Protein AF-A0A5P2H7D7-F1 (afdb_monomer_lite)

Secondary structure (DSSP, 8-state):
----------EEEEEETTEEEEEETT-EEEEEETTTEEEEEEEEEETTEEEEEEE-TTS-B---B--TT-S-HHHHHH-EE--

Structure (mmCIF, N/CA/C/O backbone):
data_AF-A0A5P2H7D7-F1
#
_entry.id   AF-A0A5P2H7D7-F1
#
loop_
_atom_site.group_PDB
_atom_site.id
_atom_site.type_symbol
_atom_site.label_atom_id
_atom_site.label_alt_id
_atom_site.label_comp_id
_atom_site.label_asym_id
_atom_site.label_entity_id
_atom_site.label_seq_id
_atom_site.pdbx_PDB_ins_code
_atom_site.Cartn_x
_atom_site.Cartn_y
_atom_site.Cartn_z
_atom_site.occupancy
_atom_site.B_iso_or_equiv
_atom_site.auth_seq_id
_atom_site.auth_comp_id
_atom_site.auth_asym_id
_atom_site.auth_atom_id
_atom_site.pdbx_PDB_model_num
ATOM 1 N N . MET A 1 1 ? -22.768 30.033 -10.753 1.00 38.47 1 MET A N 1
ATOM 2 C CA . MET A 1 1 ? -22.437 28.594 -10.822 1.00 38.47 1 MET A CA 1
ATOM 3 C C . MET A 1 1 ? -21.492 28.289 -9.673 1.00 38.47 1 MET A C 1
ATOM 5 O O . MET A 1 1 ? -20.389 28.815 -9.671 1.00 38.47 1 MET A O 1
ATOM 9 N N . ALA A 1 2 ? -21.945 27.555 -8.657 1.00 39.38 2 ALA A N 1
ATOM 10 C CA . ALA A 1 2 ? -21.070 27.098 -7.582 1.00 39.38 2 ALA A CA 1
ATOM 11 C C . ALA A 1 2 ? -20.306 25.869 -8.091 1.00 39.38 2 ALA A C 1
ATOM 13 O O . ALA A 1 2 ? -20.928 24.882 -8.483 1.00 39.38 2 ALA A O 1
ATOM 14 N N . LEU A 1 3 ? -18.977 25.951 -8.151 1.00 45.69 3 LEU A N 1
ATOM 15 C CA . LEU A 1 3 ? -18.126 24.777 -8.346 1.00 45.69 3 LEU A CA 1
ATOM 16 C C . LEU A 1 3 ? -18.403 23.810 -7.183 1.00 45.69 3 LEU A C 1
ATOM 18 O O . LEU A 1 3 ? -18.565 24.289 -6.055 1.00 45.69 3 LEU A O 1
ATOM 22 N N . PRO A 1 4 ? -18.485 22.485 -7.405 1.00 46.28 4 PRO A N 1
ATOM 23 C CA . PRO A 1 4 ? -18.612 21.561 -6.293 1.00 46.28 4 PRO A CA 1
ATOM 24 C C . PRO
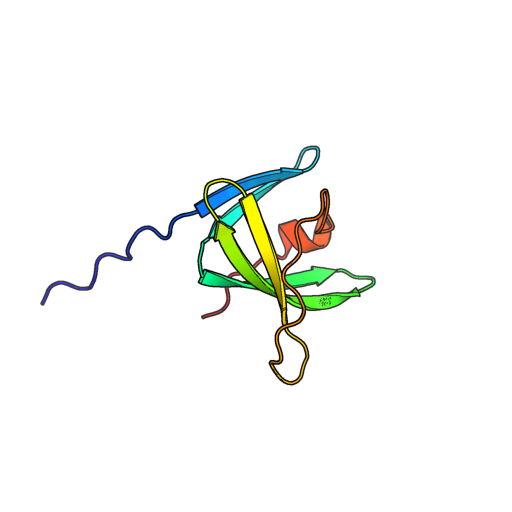 A 1 4 ? -17.389 21.757 -5.399 1.00 46.28 4 PRO A C 1
ATOM 26 O O . PRO A 1 4 ? -16.252 21.548 -5.823 1.00 46.28 4 PRO A O 1
ATOM 29 N N . VAL A 1 5 ? -17.634 22.219 -4.172 1.00 47.94 5 VAL A N 1
ATOM 30 C CA . VAL A 1 5 ? -16.664 22.172 -3.080 1.00 47.94 5 VAL A CA 1
ATOM 31 C C . VAL A 1 5 ? -16.145 20.745 -3.072 1.00 47.94 5 VAL A C 1
ATOM 33 O O . VAL A 1 5 ? -16.946 19.826 -2.912 1.00 47.94 5 VAL A O 1
ATOM 36 N N . SER A 1 6 ? -14.848 20.567 -3.342 1.00 52.16 6 SER A N 1
ATOM 37 C CA . SER A 1 6 ? -14.171 19.275 -3.265 1.00 52.16 6 SER A CA 1
ATOM 38 C C . SER A 1 6 ? -14.585 18.633 -1.947 1.00 52.16 6 SER A C 1
ATOM 40 O O . SER A 1 6 ? -14.187 19.101 -0.879 1.00 52.16 6 SER A O 1
ATOM 42 N N . ALA A 1 7 ? -15.510 17.673 -2.010 1.00 52.03 7 ALA A N 1
ATOM 43 C CA . ALA A 1 7 ? -16.069 17.075 -0.815 1.00 52.03 7 ALA A CA 1
ATOM 44 C C . ALA A 1 7 ? -14.887 16.452 -0.085 1.00 52.03 7 ALA A C 1
ATOM 46 O O . ALA A 1 7 ? -14.174 15.638 -0.675 1.00 52.03 7 ALA A O 1
ATOM 47 N N . ALA A 1 8 ? -14.634 16.883 1.152 1.00 53.91 8 ALA A N 1
ATOM 48 C CA . ALA A 1 8 ? -13.594 16.295 1.976 1.00 53.91 8 ALA A CA 1
ATOM 49 C C . ALA A 1 8 ? -13.801 14.773 1.969 1.00 53.91 8 ALA A C 1
ATOM 51 O O . ALA A 1 8 ? -14.773 14.264 2.528 1.00 53.91 8 ALA A O 1
ATOM 52 N N . ARG A 1 9 ? -12.943 14.044 1.245 1.00 64.50 9 ARG A N 1
ATOM 53 C CA . ARG A 1 9 ? -13.021 12.586 1.186 1.00 64.50 9 ARG A CA 1
ATOM 54 C C . ARG A 1 9 ? -12.643 12.075 2.566 1.00 64.50 9 ARG A C 1
ATOM 56 O O . ARG A 1 9 ? -11.616 12.483 3.104 1.00 64.50 9 ARG A O 1
ATOM 63 N N . ALA A 1 10 ? -13.475 11.205 3.136 1.00 74.06 10 ALA A N 1
ATOM 64 C CA . ALA A 1 10 ? -13.184 10.576 4.417 1.00 74.06 10 ALA A CA 1
ATOM 65 C C . ALA A 1 10 ? -11.817 9.884 4.328 1.00 74.06 10 ALA A C 1
ATOM 67 O O . ALA A 1 10 ? -11.648 8.928 3.568 1.00 74.06 10 ALA A O 1
ATOM 68 N N . GLY A 1 11 ? -10.839 10.429 5.046 1.00 82.44 11 GLY A N 1
ATOM 69 C CA . GLY A 1 11 ? -9.464 9.956 5.072 1.00 82.44 11 GLY A CA 1
ATOM 70 C C . GLY A 1 11 ? -9.127 9.346 6.422 1.00 82.44 11 GLY A C 1
ATOM 71 O O . GLY A 1 11 ? -9.598 9.816 7.457 1.00 82.44 11 GLY A O 1
ATOM 72 N N . LEU A 1 12 ? -8.295 8.312 6.413 1.00 86.69 12 LEU A N 1
ATOM 73 C CA . LEU A 1 12 ? -7.731 7.715 7.611 1.00 86.69 12 LEU A CA 1
ATOM 74 C C . LEU A 1 12 ? -6.222 7.934 7.607 1.00 86.69 12 LEU A C 1
ATOM 76 O O . LEU A 1 12 ? -5.542 7.599 6.635 1.00 86.69 12 LEU A O 1
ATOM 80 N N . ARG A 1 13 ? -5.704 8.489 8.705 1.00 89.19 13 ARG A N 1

.....

Apart from the pictures, which are to be omitted, every record must be transcribed exactly.

Protein AF-A0A5P2H7D7-F1 (afdb_monomer_lite)

Secondary structure (DSSP, 8-state):
----------EEEEEETTEEEEEETT-EEEEEETTTEEEEEEEEEETTEEEEEEE-TTS-B---B--TT-S-HHHHHH-EE--

Structure (mmCIF, N/CA/C/O backbone):
data_AF-A0A5P2H7D7-F1
#
_entry.id   AF-A0A5P2H7D7-F1
#
loop_
_atom_site.group_PDB
_atom_site.id
_atom_site.type_symbol
_atom_site.label_atom_id
_atom_site.label_alt_id
_atom_site.label_comp_id
_atom_site.label_asym_id
_atom_site.label_entity_id
_atom_site.label_seq_id
_atom_site.pdbx_PDB_ins_code
_atom_site.Cartn_x
_atom_site.Cartn_y
_atom_site.Cartn_z
_atom_site.occupancy
_atom_site.B_iso_or_equiv
_atom_site.auth_seq_id
_atom_site.auth_comp_id
_atom_site.auth_asym_id
_atom_site.auth_atom_id
_atom_site.pdbx_PDB_model_num
ATOM 1 N N . MET A 1 1 ? -22.768 30.033 -10.753 1.00 38.47 1 MET A N 1
ATOM 2 C CA . MET A 1 1 ? -22.437 28.594 -10.822 1.00 38.47 1 MET A CA 1
ATOM 3 C C . MET A 1 1 ? -21.492 28.289 -9.673 1.00 38.47 1 MET A C 1
ATOM 5 O O . MET A 1 1 ? -20.389 28.815 -9.671 1.00 38.47 1 MET A O 1
ATOM 9 N N . ALA A 1 2 ? -21.945 27.555 -8.657 1.00 39.38 2 ALA A N 1
ATOM 10 C CA . ALA A 1 2 ? -21.070 27.098 -7.582 1.00 39.38 2 ALA A CA 1
ATOM 11 C C . ALA A 1 2 ? -20.306 25.869 -8.091 1.00 39.38 2 ALA A C 1
ATOM 13 O O . ALA A 1 2 ? -20.928 24.882 -8.483 1.00 39.38 2 ALA A O 1
ATOM 14 N N . LEU A 1 3 ? -18.977 25.951 -8.151 1.00 45.69 3 LEU A N 1
ATOM 15 C CA . LEU A 1 3 ? -18.126 24.777 -8.346 1.00 45.69 3 LEU A CA 1
ATOM 16 C C . LEU A 1 3 ? -18.403 23.810 -7.183 1.00 45.69 3 LEU A C 1
ATOM 18 O O . LEU A 1 3 ? -18.565 24.289 -6.055 1.00 45.69 3 LEU A O 1
ATOM 22 N N . PRO A 1 4 ? -18.485 22.485 -7.405 1.00 46.28 4 PRO A N 1
ATOM 23 C CA . PRO A 1 4 ? -18.612 21.561 -6.293 1.00 46.28 4 PRO A CA 1
ATOM 24 C C . PRO
 A 1 4 ? -17.389 21.757 -5.399 1.00 46.28 4 PRO A C 1
ATOM 26 O O . PRO A 1 4 ? -16.252 21.548 -5.823 1.00 46.28 4 PRO A O 1
ATOM 29 N N . VAL A 1 5 ? -17.634 22.219 -4.172 1.00 47.94 5 VAL A N 1
ATOM 30 C CA . VAL A 1 5 ? -16.664 22.172 -3.080 1.00 47.94 5 VAL A CA 1
ATOM 31 C C . VAL A 1 5 ? -16.145 20.745 -3.072 1.00 47.94 5 VAL A C 1
ATOM 33 O O . VAL A 1 5 ? -16.946 19.826 -2.912 1.00 47.94 5 VAL A O 1
ATOM 36 N N . SER A 1 6 ? -14.848 20.567 -3.342 1.00 52.16 6 SER A N 1
ATOM 37 C CA . SER A 1 6 ? -14.171 19.275 -3.265 1.00 52.16 6 SER A CA 1
ATOM 38 C C . SER A 1 6 ? -14.585 18.633 -1.947 1.00 52.16 6 SER A C 1
ATOM 40 O O . SER A 1 6 ? -14.187 19.101 -0.879 1.00 52.16 6 SER A O 1
ATOM 42 N N . ALA A 1 7 ? -15.510 17.673 -2.010 1.00 52.03 7 ALA A N 1
ATOM 43 C CA . ALA A 1 7 ? -16.069 17.075 -0.815 1.00 52.03 7 ALA A CA 1
ATOM 44 C C . ALA A 1 7 ? -14.887 16.452 -0.085 1.00 52.03 7 ALA A C 1
ATOM 46 O O . ALA A 1 7 ? -14.174 15.638 -0.675 1.00 52.03 7 ALA A O 1
ATOM 47 N N . ALA A 1 8 ? -14.634 16.883 1.152 1.00 53.91 8 ALA A N 1
ATOM 48 C CA . ALA A 1 8 ? -13.594 16.295 1.976 1.00 53.91 8 ALA A CA 1
ATOM 49 C C . ALA A 1 8 ? -13.801 14.773 1.969 1.00 53.91 8 ALA A C 1
ATOM 51 O O . ALA A 1 8 ? -14.773 14.264 2.528 1.00 53.91 8 ALA A O 1
ATOM 52 N N . ARG A 1 9 ? -12.943 14.044 1.245 1.00 64.50 9 ARG A N 1
ATOM 53 C CA . ARG A 1 9 ? -13.021 12.586 1.186 1.00 64.50 9 ARG A CA 1
ATOM 54 C C . ARG A 1 9 ? -12.643 12.075 2.566 1.00 64.50 9 ARG A C 1
ATOM 56 O O . ARG A 1 9 ? -11.616 12.483 3.104 1.00 64.50 9 ARG A O 1
ATOM 63 N N . ALA A 1 10 ? -13.475 11.205 3.136 1.00 74.06 10 ALA A N 1
ATOM 64 C CA . ALA A 1 10 ? -13.184 10.576 4.417 1.00 74.06 10 ALA A CA 1
ATOM 65 C C . ALA A 1 10 ? -11.817 9.884 4.328 1.00 74.06 10 ALA A C 1
ATOM 67 O O . ALA A 1 10 ? -11.648 8.928 3.568 1.00 74.06 10 ALA A O 1
ATOM 68 N N . GLY A 1 11 ? -10.839 10.429 5.046 1.00 82.44 11 GLY A N 1
ATOM 69 C CA . GLY A 1 11 ? -9.464 9.956 5.072 1.00 82.44 11 GLY A CA 1
ATOM 70 C C . GLY A 1 11 ? -9.127 9.346 6.422 1.00 82.44 11 GLY A C 1
ATOM 71 O O . GLY A 1 11 ? -9.598 9.816 7.457 1.00 82.44 11 GLY A O 1
ATOM 72 N N . LEU A 1 12 ? -8.295 8.312 6.413 1.00 86.69 12 LEU A N 1
ATOM 73 C CA . LEU A 1 12 ? -7.731 7.715 7.611 1.00 86.69 12 LEU A CA 1
ATOM 74 C C . LEU A 1 12 ? -6.222 7.934 7.607 1.00 86.69 12 LEU A C 1
ATOM 76 O O . LEU A 1 12 ? -5.542 7.599 6.635 1.00 86.69 12 LEU A O 1
ATOM 80 N N . ARG A 1 13 ? -5.704 8.489 8.705 1.00 89.19 13 ARG A N 1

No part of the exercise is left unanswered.